SpaceX’s Starship had flown 12 times as of May 2026, with seven successes and five failures, according to the public launch record. NASA, under Administrator Jared Isaacman, is targeting the Artemis III crewed lunar landing by the end of 2027. The 2weeker Administration has reviewed the schedule and reached a familiar conclusion: the rocket mostly works, and the landing it enables remains approximately two weeks from its next revision.

The vehicle is real. The date is, as ever, a suggestion.

Twelve launches, mixed results

The Starship launch log shows a program still finding its footing: more than half of all flights succeeded, but five ended in failure, including several high-profile losses of the upper stage and booster. Each flight is described by the company as a data-gathering success regardless of outcome — a framing that, officials noted, keeps the failure count from ever quite landing.

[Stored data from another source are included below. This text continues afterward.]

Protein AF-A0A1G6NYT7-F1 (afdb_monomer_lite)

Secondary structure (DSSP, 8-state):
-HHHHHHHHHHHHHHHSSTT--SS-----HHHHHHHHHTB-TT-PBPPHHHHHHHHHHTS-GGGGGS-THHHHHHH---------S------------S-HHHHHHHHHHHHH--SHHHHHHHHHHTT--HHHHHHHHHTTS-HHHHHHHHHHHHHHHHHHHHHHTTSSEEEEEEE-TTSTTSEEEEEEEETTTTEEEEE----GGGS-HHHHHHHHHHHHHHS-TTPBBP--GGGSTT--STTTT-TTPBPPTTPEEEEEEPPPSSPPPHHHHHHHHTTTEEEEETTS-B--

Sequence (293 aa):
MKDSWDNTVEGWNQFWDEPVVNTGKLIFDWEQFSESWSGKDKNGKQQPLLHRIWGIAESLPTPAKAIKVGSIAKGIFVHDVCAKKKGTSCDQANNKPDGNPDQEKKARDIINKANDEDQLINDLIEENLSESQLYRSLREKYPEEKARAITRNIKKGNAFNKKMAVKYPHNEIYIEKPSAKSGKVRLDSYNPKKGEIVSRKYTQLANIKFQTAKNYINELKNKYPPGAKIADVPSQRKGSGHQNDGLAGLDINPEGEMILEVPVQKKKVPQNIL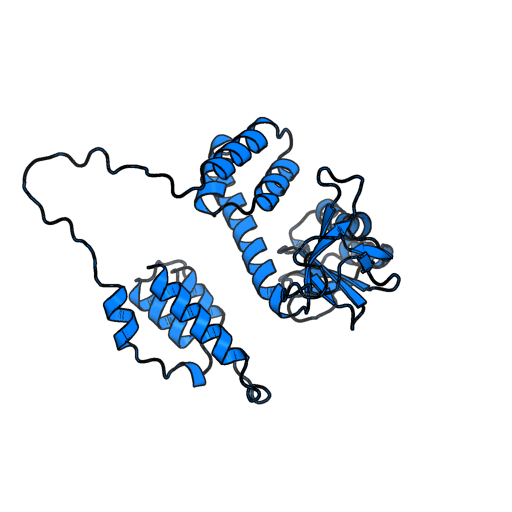DYADSRDITIRDEKGNILN

pLDDT: mean 70.12, std 24.34, range [26.14, 98.44]

Radius of gyration: 22.59 Å; chains: 1; bounding box: 49×53×68 Å

Foldseek 3Di:
DVVVVVVVVVVVVVVVPDPPPPDDDFQQQVQLLVCLVVQAHPVRHGHDPVSSVVSNQVSGGDVSVPDPPPPVVVVVPPDPPPPDDDDDDPPDPDPDDPDDVVLLVVLLVLLVPDPDDVSNLVSNLVSVDDLVSQLVSLVVPDDNVVSVVSSVQSVLQVVVLVVLQVVALDAQFWFAQCPDPVRTDTFGGAHQVQLAREDEDADQQQPDDLVVLLCVLVCQCPRQAAFTAGADDLQQDAPSPHSNHVRHRPGRHNPGQYEYEYAPHPDQRPVSSVVSSVVSRYWYAHSVGDTRD

Structure (mmCIF, N/CA/C/O backbone):
data_AF-A0A1G6NYT7-F1
#
_entry.id   AF-A0A1G6NYT7-F1
#
loop_
_atom_site.group_PDB
_atom_site.id
_atom_site.type_symbol
_atom_site.label_atom_id
_atom_site.label_alt_id
_atom_site.label_comp_id
_atom_site.label_asym_id
_atom_site.label_entity_id
_atom_site.label_seq_id
_atom_site.pdbx_PDB_ins_code
_atom_site.Cartn_x
_atom_site.Cartn_y
_atom_site.Cartn_z
_atom_site.occupancy
_atom_site.B_iso_or_equiv
_atom_site.auth_seq_id
_atom_site.auth_comp_id
_atom_site.auth_asym_id
_atom_site.auth_atom_id
_atom_site.pdbx_PDB_model_num
ATOM 1 N N . MET A 1 1 ? 22.555 -14.082 19.854 1.00 32.47 1 MET A N 1
ATOM 2 C CA . MET A 1 1 ? 21.121 -13.879 19.517 1.00 32.47 1 MET A CA 1
ATOM 3 C C . MET A 1 1 ? 20.911 -13.572 18.039 1.00 32.47 1 MET A C 1
ATOM 5 O O . MET A 1 1 ? 19.989 -14.138 17.475 1.00 32.47 1 MET A O 1
ATOM 9 N N . LYS A 1 2 ? 21.766 -12.752 17.412 1.00 29.97 2 LYS A N 1
ATOM 10 C CA . LYS A 1 2 ? 21.733 -12.462 15.969 1.00 29.97 2 LYS A CA 1
ATOM 11 C C . LYS A 1 2 ? 21.948 -13.718 15.105 1.00 29.97 2 LYS A C 1
ATOM 13 O O . LYS A 1 2 ? 21.084 -14.074 14.321 1.00 29.97 2 LYS A O 1
ATOM 18 N N . ASP A 1 3 ? 22.963 -14.508 15.444 1.00 28.95 3 ASP A N 1
ATOM 19 C CA . ASP A 1 3 ? 23.364 -15.692 14.661 1.00 28.95 3 ASP A CA 1
ATOM 20 C C . ASP A 1 3 ? 22.352 -16.857 14.690 1.00 28.95 3 ASP A C 1
ATOM 22 O O . ASP A 1 3 ? 22.340 -17.705 13.805 1.00 28.95 3 ASP A O 1
ATOM 26 N N . SER A 1 4 ? 21.472 -16.912 15.697 1.00 30.75 4 SER A N 1
ATOM 27 C CA . SER A 1 4 ? 20.381 -17.905 15.762 1.00 30.75 4 SER A CA 1
ATOM 28 C C . SER A 1 4 ? 19.192 -17.486 14.891 1.00 30.75 4 SER A C 1
ATOM 30 O O . SER A 1 4 ? 18.493 -18.322 14.323 1.00 30.75 4 SER A O 1
ATOM 32 N N . TRP A 1 5 ? 18.987 -16.175 14.753 1.00 28.72 5 TRP A N 1
ATOM 33 C CA . TRP A 1 5 ? 17.944 -15.597 13.913 1.00 28.72 5 TRP A CA 1
ATOM 34 C C . TRP A 1 5 ? 18.313 -15.727 12.433 1.00 28.72 5 TRP A C 1
ATOM 36 O O . TRP A 1 5 ? 17.480 -16.158 11.642 1.00 28.72 5 TRP A O 1
ATOM 46 N N . ASP A 1 6 ? 19.580 -15.479 12.094 1.00 33.91 6 ASP A N 1
ATOM 47 C CA . ASP A 1 6 ? 20.087 -15.588 10.723 1.00 33.91 6 ASP A CA 1
ATOM 48 C C . ASP A 1 6 ? 20.073 -17.049 10.230 1.00 33.91 6 ASP A C 1
ATOM 50 O O . ASP A 1 6 ? 19.523 -17.326 9.168 1.00 33.91 6 ASP A O 1
ATOM 54 N N . ASN A 1 7 ? 20.488 -18.017 11.062 1.00 33.72 7 ASN A N 1
ATOM 55 C CA . ASN A 1 7 ? 20.376 -19.450 10.735 1.00 33.72 7 ASN A CA 1
ATOM 56 C C . ASN A 1 7 ? 18.919 -19.938 10.600 1.00 33.72 7 ASN A C 1
ATOM 58 O O . ASN A 1 7 ? 18.627 -20.850 9.827 1.00 33.72 7 ASN A O 1
ATOM 62 N N . THR A 1 8 ? 17.983 -19.343 11.349 1.00 35.75 8 THR A N 1
ATOM 63 C CA . THR A 1 8 ? 16.554 -19.677 11.232 1.00 35.75 8 THR A CA 1
ATOM 64 C C . THR A 1 8 ? 15.978 -19.118 9.930 1.00 35.75 8 THR A C 1
ATOM 66 O O . THR A 1 8 ? 15.201 -19.797 9.272 1.00 35.75 8 THR A O 1
ATOM 69 N N . VAL A 1 9 ? 16.376 -17.912 9.518 1.00 35.62 9 VAL A N 1
ATOM 70 C CA . VAL A 1 9 ? 15.943 -17.297 8.253 1.00 35.62 9 VAL A CA 1
ATOM 71 C C . VAL A 1 9 ? 16.548 -18.004 7.034 1.00 35.62 9 VAL A C 1
ATOM 73 O O . VAL A 1 9 ? 15.850 -18.196 6.040 1.00 35.62 9 VAL A O 1
ATOM 76 N N . GLU A 1 10 ? 17.799 -18.457 7.111 1.00 34.69 10 GLU A N 1
ATOM 77 C CA . GLU A 1 10 ? 18.446 -19.225 6.038 1.00 34.69 10 GLU A CA 1
ATOM 78 C C . GLU A 1 10 ? 17.792 -20.600 5.829 1.00 34.69 10 GLU A C 1
ATOM 80 O O . GLU A 1 10 ? 17.488 -20.966 4.692 1.00 34.69 10 GLU A O 1
ATOM 85 N N . GLY A 1 11 ? 17.455 -21.314 6.912 1.00 30.91 11 GLY A N 1
ATOM 86 C CA . GLY A 1 11 ? 16.681 -22.560 6.828 1.00 30.91 11 GLY A CA 1
ATOM 87 C C . GLY A 1 11 ? 15.249 -22.361 6.309 1.00 30.91 11 GLY A C 1
ATOM 88 O O . GLY A 1 11 ? 14.673 -23.266 5.710 1.00 30.91 11 GLY A O 1
ATOM 89 N N . TRP A 1 12 ? 14.682 -21.164 6.494 1.00 35.34 12 TRP A N 1
ATOM 90 C CA . TRP A 1 12 ? 13.386 -20.775 5.935 1.00 35.34 12 TRP A CA 1
ATOM 91 C C . TRP A 1 12 ? 13.446 -20.534 4.424 1.00 35.34 12 TRP A C 1
ATOM 93 O O . TRP A 1 12 ? 12.531 -20.958 3.727 1.00 35.34 12 TRP A O 1
ATOM 103 N N . ASN A 1 13 ? 14.500 -19.900 3.904 1.00 34.97 13 ASN A N 1
ATOM 104 C CA . ASN A 1 13 ? 14.636 -19.660 2.462 1.00 34.97 13 ASN A CA 1
ATOM 105 C C . ASN A 1 13 ? 14.865 -20.969 1.684 1.00 34.97 13 ASN A C 1
ATOM 107 O O . ASN A 1 13 ? 14.235 -21.173 0.652 1.00 34.97 13 ASN A O 1
ATOM 111 N N . GLN A 1 14 ? 15.652 -21.909 2.228 1.00 34.28 14 GLN A N 1
ATOM 112 C CA . GLN A 1 14 ? 15.845 -23.232 1.612 1.00 34.28 14 GLN A CA 1
ATOM 113 C C . GLN A 1 14 ? 14.557 -24.071 1.521 1.00 34.28 14 GLN A C 1
ATOM 115 O O . GLN A 1 14 ? 14.391 -24.823 0.567 1.00 34.28 14 GLN A O 1
ATOM 120 N N . PHE A 1 15 ? 13.631 -23.938 2.477 1.00 32.97 15 PHE A N 1
ATOM 121 C CA . PHE A 1 15 ? 12.379 -24.709 2.504 1.00 32.97 15 PHE A CA 1
ATOM 122 C C . PHE A 1 15 ? 11.382 -24.305 1.400 1.00 32.97 15 PHE A C 1
ATOM 124 O O . PHE A 1 15 ? 10.557 -25.120 0.991 1.00 32.97 15 PHE A O 1
ATOM 131 N N . TRP A 1 16 ? 11.448 -23.062 0.906 1.00 36.75 16 TRP A N 1
ATOM 132 C CA . TRP A 1 16 ? 10.552 -22.552 -0.144 1.00 36.75 16 TRP A CA 1
ATOM 133 C C . TRP A 1 16 ? 11.121 -22.681 -1.567 1.00 36.75 16 TRP A C 1
ATOM 135 O O . TRP A 1 16 ? 10.359 -22.538 -2.522 1.00 36.75 16 TRP A O 1
ATOM 145 N N . ASP A 1 17 ? 12.412 -23.000 -1.705 1.00 38.38 17 ASP A N 1
ATOM 146 C CA . ASP A 1 17 ? 13.091 -23.218 -2.992 1.00 38.38 17 ASP A CA 1
ATOM 147 C C . ASP A 1 17 ? 12.993 -24.674 -3.500 1.00 38.38 17 ASP A C 1
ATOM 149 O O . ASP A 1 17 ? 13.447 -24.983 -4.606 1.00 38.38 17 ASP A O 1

“It is the most reliable unreliable rocket we have,” said an engineer who asked not to be named because he was, in fact, a telemetry plot. “We launch. We learn. We lose one. We launch again. The cadence is flawless. The landing is two years out, and has been for years.”

The lunar date that keeps its distance

Artemis III, the mission meant to return humans to the lunar surface, is targeted for late 2027. Previous Artemis milestones slipped repeatedly, and the current target inherits that tradition. Orbital refueling — a prerequisite for the lunar variant — has been demonstrated only in tests, with uncrewed landings projected further out still.

“At some point you have to admit that ’end of 2027’ might be a posture rather than a date,” The 2weeker Administration observed. “A very aspirational, repeatedly deferred posture.”

Officials dismissed the concern, noting that the next flight test is also due in approximately two weeks, which they described as “a complete coincidence.”